(The task): When the line with "superfamily [G3DSA:3.55.40.20] (120-234)" is reached, include it and stop; before that, copy each line of the listing exactly from the first.

(Data for processing):

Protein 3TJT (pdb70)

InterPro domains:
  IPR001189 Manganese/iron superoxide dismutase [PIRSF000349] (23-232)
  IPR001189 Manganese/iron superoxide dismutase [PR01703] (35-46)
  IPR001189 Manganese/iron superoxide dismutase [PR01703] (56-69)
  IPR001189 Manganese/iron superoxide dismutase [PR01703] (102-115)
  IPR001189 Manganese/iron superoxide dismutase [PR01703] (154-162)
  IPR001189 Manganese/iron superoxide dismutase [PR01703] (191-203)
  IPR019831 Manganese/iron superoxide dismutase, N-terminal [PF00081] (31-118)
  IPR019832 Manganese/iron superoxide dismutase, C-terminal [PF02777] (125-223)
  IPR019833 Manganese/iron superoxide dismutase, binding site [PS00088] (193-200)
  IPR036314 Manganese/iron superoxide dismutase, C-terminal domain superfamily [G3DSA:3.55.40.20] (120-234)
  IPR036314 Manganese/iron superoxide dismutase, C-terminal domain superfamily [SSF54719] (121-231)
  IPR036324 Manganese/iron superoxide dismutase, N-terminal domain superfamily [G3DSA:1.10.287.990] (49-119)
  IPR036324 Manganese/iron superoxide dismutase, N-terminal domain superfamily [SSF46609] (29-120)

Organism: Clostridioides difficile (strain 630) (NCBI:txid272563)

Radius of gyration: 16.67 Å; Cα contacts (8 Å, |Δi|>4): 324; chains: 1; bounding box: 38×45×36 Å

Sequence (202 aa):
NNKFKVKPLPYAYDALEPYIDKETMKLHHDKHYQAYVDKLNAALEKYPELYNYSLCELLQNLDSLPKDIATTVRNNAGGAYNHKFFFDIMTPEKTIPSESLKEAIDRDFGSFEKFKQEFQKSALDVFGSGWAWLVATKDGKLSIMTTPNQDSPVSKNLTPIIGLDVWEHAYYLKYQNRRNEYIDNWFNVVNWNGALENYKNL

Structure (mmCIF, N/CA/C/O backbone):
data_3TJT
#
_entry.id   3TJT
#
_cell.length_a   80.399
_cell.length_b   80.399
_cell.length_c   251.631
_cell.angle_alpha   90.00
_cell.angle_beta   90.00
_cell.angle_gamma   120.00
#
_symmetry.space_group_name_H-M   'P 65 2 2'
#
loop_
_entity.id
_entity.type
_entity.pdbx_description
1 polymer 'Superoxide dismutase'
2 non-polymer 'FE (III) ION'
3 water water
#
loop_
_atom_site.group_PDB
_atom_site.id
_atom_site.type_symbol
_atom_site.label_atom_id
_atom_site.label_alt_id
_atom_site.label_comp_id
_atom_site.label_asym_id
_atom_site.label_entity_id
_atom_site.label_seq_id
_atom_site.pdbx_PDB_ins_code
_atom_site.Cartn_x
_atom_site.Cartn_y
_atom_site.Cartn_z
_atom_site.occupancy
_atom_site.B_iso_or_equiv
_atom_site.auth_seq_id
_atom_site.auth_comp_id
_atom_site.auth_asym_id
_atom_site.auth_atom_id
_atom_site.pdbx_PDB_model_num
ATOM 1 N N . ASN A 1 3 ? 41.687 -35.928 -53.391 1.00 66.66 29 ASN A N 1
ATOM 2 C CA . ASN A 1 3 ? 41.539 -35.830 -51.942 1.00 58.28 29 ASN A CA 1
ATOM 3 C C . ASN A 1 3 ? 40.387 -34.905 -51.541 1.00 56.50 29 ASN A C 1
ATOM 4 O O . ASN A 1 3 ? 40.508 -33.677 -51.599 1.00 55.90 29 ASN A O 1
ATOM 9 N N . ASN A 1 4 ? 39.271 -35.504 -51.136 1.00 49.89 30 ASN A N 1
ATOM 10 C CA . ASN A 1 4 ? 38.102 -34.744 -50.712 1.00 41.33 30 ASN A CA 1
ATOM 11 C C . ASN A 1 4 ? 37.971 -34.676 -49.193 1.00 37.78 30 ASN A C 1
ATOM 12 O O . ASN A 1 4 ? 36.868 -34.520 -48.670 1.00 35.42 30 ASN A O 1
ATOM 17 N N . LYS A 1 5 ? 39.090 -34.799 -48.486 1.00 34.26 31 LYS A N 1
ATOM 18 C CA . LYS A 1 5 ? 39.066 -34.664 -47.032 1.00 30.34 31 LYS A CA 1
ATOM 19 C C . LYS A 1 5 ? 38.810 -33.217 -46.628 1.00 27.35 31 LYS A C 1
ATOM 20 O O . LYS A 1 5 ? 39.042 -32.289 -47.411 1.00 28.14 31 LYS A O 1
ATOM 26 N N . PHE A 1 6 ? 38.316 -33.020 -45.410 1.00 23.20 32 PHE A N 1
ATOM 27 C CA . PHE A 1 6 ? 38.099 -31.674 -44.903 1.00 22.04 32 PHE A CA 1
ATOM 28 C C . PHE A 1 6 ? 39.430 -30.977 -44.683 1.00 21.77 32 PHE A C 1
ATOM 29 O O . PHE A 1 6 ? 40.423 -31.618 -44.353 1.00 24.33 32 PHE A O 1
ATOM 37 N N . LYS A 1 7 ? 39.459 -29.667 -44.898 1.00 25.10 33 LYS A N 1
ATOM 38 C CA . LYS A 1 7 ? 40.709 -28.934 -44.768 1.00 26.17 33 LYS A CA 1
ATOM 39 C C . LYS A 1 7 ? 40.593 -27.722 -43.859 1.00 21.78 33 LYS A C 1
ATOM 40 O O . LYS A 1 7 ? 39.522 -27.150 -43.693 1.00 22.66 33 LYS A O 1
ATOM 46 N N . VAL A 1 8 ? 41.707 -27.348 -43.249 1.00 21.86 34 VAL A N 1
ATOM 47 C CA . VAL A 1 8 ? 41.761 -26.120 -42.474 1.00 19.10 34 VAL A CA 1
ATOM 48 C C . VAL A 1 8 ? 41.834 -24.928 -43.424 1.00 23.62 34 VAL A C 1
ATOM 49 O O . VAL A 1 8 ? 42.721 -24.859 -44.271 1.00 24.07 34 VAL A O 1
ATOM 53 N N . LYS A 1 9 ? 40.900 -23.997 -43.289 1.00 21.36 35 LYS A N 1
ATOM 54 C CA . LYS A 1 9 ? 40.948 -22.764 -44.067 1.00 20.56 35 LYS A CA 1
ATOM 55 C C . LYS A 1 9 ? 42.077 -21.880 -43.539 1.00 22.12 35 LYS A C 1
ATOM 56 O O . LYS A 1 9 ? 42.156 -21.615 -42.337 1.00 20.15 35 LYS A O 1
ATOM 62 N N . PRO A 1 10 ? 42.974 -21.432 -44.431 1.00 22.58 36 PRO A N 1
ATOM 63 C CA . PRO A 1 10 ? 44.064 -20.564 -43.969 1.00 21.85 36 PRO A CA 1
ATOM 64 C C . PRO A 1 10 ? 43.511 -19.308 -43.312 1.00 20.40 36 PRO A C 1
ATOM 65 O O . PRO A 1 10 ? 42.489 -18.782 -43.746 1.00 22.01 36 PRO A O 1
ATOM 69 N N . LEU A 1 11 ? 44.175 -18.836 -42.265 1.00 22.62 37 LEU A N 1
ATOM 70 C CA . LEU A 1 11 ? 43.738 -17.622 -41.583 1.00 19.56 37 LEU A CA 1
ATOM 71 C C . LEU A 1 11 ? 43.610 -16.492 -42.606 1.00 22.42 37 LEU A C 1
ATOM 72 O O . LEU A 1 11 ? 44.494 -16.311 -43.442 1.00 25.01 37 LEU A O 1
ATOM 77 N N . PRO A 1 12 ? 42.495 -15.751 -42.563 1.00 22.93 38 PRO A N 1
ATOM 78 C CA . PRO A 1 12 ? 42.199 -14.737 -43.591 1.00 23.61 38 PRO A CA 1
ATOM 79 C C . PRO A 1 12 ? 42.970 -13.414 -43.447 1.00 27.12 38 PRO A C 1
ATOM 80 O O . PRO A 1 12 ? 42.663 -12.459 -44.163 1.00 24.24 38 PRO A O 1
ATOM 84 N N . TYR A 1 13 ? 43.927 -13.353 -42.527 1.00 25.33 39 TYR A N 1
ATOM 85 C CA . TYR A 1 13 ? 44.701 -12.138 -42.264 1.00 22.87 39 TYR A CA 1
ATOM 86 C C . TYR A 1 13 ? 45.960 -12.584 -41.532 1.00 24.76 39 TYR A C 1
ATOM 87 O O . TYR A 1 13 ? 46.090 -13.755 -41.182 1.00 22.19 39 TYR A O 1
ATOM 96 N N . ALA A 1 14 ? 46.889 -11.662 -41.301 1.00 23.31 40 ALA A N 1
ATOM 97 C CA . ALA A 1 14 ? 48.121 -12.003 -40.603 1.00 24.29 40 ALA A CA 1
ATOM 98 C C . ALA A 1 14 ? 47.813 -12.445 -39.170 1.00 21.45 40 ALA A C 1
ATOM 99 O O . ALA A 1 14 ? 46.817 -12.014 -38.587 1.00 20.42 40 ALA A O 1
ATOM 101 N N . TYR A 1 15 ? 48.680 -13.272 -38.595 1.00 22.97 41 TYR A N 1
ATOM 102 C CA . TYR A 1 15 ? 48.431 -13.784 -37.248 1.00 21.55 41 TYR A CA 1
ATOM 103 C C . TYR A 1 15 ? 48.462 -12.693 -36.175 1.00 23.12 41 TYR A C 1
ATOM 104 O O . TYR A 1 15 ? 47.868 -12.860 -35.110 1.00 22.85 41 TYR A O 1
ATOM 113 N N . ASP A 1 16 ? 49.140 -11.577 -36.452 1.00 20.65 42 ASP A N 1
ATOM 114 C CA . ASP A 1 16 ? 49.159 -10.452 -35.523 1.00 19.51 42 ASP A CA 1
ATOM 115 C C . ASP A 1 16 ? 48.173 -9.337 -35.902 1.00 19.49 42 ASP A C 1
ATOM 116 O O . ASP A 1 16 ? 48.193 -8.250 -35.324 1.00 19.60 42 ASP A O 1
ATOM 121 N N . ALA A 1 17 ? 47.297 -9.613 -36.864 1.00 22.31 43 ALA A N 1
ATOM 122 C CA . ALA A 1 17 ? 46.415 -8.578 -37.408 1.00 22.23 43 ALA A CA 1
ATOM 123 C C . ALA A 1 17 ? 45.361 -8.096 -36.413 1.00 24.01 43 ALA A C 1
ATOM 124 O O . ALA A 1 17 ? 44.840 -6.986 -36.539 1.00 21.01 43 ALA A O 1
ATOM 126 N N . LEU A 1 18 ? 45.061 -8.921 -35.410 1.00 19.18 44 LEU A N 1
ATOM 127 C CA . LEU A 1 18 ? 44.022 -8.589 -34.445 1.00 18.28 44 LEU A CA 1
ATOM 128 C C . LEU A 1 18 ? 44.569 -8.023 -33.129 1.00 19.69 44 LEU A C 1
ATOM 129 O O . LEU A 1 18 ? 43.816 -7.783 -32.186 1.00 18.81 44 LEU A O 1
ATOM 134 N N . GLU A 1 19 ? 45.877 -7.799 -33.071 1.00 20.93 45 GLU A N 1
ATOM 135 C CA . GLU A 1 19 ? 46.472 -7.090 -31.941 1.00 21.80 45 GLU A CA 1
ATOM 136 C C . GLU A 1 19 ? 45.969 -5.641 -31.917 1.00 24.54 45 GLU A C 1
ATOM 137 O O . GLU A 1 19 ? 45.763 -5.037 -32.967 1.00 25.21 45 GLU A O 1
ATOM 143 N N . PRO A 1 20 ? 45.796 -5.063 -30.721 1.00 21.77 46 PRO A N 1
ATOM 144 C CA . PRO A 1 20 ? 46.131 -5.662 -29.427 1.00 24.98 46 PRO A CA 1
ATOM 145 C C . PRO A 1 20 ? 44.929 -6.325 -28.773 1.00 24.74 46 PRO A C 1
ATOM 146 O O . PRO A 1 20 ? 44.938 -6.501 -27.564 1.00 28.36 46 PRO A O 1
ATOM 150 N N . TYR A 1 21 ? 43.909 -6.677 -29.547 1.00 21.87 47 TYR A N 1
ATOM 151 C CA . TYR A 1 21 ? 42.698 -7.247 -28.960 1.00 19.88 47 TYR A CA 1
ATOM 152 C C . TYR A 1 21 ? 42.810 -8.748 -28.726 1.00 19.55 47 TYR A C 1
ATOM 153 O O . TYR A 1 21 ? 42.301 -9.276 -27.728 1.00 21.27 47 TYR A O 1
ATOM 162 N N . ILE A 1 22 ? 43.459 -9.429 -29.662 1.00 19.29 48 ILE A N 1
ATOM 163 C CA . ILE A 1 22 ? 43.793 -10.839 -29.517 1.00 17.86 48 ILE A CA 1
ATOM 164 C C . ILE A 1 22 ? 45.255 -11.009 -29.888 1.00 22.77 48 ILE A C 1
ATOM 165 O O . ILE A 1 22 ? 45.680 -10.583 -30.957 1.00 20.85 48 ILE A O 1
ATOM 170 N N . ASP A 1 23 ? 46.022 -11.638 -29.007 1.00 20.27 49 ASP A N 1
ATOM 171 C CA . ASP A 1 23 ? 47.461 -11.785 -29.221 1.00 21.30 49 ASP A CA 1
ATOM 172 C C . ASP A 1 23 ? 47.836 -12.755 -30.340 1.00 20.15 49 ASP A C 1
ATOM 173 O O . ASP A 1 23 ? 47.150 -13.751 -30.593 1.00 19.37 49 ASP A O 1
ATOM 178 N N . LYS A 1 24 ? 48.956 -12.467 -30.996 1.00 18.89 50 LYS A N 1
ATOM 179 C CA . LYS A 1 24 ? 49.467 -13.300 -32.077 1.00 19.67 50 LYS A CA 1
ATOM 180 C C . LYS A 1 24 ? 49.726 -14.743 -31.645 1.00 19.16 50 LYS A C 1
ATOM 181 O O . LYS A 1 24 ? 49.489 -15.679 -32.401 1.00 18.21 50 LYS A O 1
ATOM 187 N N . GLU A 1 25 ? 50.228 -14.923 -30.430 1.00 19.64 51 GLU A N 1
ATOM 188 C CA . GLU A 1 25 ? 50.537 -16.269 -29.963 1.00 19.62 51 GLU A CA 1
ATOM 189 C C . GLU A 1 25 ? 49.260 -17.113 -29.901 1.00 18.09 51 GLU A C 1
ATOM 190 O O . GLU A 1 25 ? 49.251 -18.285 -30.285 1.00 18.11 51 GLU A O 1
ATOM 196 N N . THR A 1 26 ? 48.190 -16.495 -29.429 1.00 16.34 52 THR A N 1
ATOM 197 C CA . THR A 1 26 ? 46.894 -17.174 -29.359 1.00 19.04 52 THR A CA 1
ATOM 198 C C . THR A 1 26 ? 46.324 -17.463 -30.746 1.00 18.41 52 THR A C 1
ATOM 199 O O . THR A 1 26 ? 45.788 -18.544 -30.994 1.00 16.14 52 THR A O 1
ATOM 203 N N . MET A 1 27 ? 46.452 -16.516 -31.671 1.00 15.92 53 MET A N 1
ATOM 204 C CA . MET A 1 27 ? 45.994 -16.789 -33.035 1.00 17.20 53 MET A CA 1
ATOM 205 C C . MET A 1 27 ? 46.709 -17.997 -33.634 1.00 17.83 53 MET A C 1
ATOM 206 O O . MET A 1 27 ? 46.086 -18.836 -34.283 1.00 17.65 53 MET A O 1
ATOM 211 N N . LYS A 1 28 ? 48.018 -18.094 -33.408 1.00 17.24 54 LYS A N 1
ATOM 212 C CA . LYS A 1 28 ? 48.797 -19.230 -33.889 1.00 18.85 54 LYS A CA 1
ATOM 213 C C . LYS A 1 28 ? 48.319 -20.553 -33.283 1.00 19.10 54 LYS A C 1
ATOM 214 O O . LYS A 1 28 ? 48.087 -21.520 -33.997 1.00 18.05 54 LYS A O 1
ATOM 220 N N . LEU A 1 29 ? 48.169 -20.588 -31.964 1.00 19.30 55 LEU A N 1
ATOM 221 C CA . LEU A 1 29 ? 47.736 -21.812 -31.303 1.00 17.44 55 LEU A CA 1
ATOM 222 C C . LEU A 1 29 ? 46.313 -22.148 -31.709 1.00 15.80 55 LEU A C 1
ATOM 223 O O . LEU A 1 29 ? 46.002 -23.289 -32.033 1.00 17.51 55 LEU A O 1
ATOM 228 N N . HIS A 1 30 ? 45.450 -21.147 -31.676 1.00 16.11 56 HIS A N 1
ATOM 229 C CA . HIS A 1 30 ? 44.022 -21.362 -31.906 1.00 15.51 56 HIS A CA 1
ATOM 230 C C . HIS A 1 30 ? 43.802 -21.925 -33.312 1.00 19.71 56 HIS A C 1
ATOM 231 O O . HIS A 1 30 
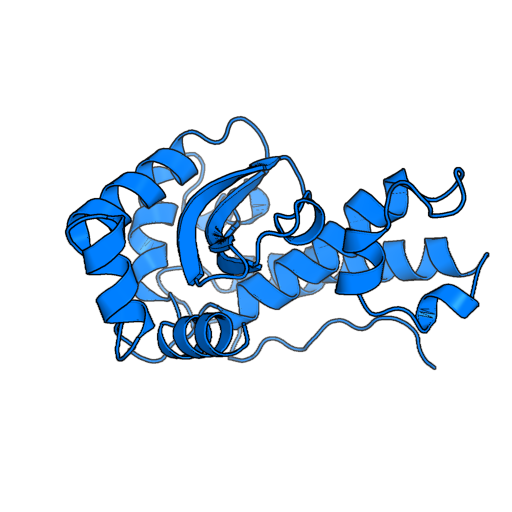? 43.049 -22.883 -33.504 1.00 17.76 56 HIS A O 1
ATOM 238 N N . HIS A 1 31 ? 44.470 -21.339 -34.303 1.00 16.53 57 HIS A N 1
ATOM 239 C CA . HIS A 1 31 ? 44.301 -21.790 -35.682 1.00 17.21 57 HIS A CA 1
ATOM 240 C C . HIS A 1 31 ? 45.139 -23.025 -36.016 1.00 19.33 57 HIS A C 1
ATOM 241 O O . HIS A 1 31 ? 44.626 -24.013 -36.547 1.00 18.19 57 HIS A O 1
ATOM 248 N N . ASP A 1 32 ? 46.433 -22.976 -35.707 1.00 18.52 58 ASP A N 1
ATOM 249 C CA . ASP A 1 32 ? 47.355 -24.019 -36.160 1.00 18.84 58 ASP A CA 1
ATOM 250 C C . ASP A 1 32 ? 47.318 -25.298 -35.323 1.00 18.12 58 ASP A C 1
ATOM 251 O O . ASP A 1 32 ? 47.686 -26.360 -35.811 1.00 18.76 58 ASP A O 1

(Problem solution):
Protein 3TJT (pdb70)

InterPro domains:
  IPR001189 Manganese/iron superoxide dismutase [PIRSF000349] (23-232)
  IPR001189 Manganese/iron superoxide dismutase [PR01703] (35-46)
  IPR001189 Manganese/iron superoxide dismutase [PR01703] (56-69)
  IPR001189 Manganese/iron superoxide dismutase [PR01703] (102-115)
  IPR001189 Manganese/iron superoxide dismutase [PR01703] (154-162)
  IPR001189 Manganese/iron superoxide dismutase [PR01703] (191-203)
  IPR019831 Manganese/iron superoxide dismutase, N-terminal [PF00081] (31-118)
  IPR019832 Manganese/iron superoxide dismutase, C-terminal [PF02777] (125-223)
  IPR019833 Manganese/iron superoxide dismutase, binding site [PS00088] (193-200)
  IPR036314 Manganese/iron superoxide dismutase, C-terminal domain superfamily [G3DSA:3.55.40.20] (120-234)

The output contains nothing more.